Records from a data source:
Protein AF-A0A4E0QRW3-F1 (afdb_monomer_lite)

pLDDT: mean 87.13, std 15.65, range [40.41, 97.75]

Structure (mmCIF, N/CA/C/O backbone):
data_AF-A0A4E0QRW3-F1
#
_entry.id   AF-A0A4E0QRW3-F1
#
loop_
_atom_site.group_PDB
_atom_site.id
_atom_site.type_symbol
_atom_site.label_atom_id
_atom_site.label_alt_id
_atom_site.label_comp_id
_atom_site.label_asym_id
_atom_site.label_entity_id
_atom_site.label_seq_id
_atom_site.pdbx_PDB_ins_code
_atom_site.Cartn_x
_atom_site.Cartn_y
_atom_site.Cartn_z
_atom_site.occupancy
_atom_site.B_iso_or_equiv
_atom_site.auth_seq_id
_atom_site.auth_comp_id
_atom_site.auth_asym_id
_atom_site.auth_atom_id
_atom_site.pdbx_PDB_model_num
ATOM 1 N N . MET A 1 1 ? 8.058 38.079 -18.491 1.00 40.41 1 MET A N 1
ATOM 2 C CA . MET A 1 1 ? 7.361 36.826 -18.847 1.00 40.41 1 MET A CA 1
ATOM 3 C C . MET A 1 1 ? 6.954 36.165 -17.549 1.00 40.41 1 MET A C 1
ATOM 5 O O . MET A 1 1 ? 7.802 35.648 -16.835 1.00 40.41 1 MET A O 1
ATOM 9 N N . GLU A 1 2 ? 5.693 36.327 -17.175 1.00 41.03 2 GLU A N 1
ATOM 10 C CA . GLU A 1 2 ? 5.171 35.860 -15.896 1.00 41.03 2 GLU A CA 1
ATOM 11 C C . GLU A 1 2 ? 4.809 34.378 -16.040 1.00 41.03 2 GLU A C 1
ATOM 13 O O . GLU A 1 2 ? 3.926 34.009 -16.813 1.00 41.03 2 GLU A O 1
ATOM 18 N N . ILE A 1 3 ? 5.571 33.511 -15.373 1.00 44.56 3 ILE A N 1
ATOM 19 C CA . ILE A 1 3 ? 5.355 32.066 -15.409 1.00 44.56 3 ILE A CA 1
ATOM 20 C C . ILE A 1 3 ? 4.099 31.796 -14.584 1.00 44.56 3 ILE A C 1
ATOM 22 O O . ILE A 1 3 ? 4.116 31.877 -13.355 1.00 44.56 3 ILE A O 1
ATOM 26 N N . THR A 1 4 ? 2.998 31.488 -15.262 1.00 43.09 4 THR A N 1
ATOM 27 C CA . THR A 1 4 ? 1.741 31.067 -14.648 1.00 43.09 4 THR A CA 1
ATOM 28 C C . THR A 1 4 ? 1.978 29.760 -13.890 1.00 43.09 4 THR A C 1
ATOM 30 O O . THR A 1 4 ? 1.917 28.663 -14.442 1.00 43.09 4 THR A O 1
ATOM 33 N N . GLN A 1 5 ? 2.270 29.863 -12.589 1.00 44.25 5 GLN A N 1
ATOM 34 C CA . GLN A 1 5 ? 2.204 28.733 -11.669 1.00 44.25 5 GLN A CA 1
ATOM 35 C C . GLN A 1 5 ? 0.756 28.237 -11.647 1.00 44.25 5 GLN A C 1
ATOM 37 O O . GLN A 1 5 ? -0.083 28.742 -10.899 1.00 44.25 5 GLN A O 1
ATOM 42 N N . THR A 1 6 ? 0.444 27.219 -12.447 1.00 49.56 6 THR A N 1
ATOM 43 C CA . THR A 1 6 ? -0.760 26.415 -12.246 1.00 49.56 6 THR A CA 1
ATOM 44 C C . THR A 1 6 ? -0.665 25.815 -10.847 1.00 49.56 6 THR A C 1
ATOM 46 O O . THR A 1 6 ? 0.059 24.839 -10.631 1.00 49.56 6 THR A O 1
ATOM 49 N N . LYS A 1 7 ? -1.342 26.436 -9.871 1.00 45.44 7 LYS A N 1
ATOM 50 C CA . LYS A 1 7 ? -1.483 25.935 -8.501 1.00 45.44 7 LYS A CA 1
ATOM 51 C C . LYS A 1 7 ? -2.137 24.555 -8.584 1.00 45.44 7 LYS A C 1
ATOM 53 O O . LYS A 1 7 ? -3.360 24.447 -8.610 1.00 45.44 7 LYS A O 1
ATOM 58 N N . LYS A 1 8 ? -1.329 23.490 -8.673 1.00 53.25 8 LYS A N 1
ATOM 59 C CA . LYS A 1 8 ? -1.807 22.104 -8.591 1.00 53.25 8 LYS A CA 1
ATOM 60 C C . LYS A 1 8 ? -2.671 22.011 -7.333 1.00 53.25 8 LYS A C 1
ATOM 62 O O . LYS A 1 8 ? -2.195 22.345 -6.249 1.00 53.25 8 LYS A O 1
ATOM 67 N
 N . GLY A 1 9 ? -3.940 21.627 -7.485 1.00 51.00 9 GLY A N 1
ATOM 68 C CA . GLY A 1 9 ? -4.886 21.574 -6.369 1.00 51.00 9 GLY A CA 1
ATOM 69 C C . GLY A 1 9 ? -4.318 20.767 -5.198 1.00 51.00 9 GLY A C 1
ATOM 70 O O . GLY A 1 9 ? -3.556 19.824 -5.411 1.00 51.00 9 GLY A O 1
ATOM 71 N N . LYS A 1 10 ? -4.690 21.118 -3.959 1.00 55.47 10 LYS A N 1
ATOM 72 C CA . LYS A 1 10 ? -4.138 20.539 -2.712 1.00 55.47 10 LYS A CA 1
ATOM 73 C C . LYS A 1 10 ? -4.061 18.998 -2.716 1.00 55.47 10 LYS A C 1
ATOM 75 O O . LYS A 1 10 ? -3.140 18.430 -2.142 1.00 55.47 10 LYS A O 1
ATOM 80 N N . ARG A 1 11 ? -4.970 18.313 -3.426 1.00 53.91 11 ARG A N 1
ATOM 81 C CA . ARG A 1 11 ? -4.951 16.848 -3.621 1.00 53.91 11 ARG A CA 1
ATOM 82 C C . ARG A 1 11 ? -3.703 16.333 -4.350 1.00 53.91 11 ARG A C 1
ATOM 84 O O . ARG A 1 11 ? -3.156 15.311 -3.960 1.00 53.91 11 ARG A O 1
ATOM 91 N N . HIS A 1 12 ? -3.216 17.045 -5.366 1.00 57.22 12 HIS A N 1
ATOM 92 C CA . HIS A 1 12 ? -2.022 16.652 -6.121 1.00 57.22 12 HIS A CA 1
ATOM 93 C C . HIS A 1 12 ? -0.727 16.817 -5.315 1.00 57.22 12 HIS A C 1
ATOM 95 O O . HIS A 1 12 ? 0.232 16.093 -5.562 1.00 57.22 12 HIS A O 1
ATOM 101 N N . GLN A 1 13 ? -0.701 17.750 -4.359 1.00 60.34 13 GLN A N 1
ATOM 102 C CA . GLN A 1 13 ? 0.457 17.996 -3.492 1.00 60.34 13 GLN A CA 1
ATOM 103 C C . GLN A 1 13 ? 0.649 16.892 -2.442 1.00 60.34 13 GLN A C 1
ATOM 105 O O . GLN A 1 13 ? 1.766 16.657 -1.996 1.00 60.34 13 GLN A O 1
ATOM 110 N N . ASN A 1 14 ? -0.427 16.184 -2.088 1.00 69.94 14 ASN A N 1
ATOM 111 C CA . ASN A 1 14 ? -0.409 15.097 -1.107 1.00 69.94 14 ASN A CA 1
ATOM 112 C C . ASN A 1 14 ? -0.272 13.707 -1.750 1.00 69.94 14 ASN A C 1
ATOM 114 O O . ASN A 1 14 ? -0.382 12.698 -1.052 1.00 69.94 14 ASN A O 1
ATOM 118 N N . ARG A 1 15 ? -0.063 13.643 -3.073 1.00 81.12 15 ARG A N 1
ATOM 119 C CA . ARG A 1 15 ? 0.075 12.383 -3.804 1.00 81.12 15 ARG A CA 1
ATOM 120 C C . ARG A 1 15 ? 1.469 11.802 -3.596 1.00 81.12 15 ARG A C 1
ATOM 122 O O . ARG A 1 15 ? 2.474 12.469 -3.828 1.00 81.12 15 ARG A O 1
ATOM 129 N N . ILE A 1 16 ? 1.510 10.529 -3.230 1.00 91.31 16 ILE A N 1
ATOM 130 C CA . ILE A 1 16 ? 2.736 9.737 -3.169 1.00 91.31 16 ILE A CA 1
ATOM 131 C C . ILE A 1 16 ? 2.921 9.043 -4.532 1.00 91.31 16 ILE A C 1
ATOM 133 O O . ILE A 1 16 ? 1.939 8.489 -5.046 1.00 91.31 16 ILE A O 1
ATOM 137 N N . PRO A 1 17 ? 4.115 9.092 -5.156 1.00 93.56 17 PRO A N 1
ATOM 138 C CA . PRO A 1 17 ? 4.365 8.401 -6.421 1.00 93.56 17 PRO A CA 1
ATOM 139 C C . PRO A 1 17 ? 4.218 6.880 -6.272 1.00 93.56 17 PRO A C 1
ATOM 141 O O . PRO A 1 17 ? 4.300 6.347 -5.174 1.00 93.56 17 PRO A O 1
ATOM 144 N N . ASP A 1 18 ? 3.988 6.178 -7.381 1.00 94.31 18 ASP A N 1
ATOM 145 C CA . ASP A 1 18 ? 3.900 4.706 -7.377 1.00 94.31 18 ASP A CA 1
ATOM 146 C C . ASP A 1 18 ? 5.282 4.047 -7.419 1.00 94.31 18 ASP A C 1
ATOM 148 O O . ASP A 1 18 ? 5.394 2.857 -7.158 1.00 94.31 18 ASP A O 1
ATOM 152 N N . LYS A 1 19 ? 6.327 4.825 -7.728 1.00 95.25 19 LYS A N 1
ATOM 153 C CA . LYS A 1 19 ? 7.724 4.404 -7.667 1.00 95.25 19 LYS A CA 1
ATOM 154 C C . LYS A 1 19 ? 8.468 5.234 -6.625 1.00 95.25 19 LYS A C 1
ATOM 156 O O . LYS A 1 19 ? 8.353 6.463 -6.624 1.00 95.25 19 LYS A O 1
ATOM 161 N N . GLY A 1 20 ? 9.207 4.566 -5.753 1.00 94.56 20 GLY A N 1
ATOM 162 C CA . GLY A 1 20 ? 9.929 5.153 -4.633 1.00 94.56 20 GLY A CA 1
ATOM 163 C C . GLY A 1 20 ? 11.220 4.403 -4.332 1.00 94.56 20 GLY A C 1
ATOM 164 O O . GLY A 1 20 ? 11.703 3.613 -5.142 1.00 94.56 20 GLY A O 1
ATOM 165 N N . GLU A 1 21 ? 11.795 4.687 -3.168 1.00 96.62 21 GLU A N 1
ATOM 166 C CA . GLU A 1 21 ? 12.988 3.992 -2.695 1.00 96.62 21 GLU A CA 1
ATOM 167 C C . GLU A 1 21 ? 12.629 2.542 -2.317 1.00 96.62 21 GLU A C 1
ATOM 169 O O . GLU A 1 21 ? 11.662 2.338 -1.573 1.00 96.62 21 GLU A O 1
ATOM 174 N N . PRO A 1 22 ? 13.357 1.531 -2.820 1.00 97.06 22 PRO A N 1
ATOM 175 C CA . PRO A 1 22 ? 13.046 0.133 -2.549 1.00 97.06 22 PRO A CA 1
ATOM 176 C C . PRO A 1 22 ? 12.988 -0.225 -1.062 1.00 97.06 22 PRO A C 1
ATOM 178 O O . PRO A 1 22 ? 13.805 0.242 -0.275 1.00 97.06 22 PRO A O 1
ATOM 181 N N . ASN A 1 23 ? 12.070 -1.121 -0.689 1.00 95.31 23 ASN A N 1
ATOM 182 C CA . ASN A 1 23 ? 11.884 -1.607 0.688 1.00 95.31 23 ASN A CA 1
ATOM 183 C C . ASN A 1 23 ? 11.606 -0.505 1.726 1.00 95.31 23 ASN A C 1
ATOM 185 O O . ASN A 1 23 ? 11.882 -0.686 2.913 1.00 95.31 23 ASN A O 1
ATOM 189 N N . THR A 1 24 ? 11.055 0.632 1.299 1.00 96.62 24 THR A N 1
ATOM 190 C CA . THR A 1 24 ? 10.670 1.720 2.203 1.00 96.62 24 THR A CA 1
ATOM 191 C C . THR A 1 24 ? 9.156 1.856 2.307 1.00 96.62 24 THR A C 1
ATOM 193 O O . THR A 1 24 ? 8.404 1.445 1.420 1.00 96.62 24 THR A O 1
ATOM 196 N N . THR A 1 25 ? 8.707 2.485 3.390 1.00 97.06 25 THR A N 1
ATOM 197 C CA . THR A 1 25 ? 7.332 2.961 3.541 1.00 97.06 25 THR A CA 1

Your assignment: Please output exactly the lines between the one holding "ATOM 141 O O" and the one holding "ATOM 146 C C" in the records above, inclusive, and nothing more.

Result of this exercise:
ATOM 141 O O . PRO A 1 17 ? 4.300 6.347 -5.174 1.00 93.56 17 PRO A O 1
ATOM 144 N N . ASP A 1 18 ? 3.988 6.178 -7.381 1.00 94.31 18 ASP A N 1
ATOM 145 C CA . ASP A 1 18 ? 3.900 4.706 -7.377 1.00 94.31 18 ASP A CA 1
ATOM 146 C C . ASP A 1 18 ? 5.282 4.047 -7.419 1.00 94.31 18 ASP A C 1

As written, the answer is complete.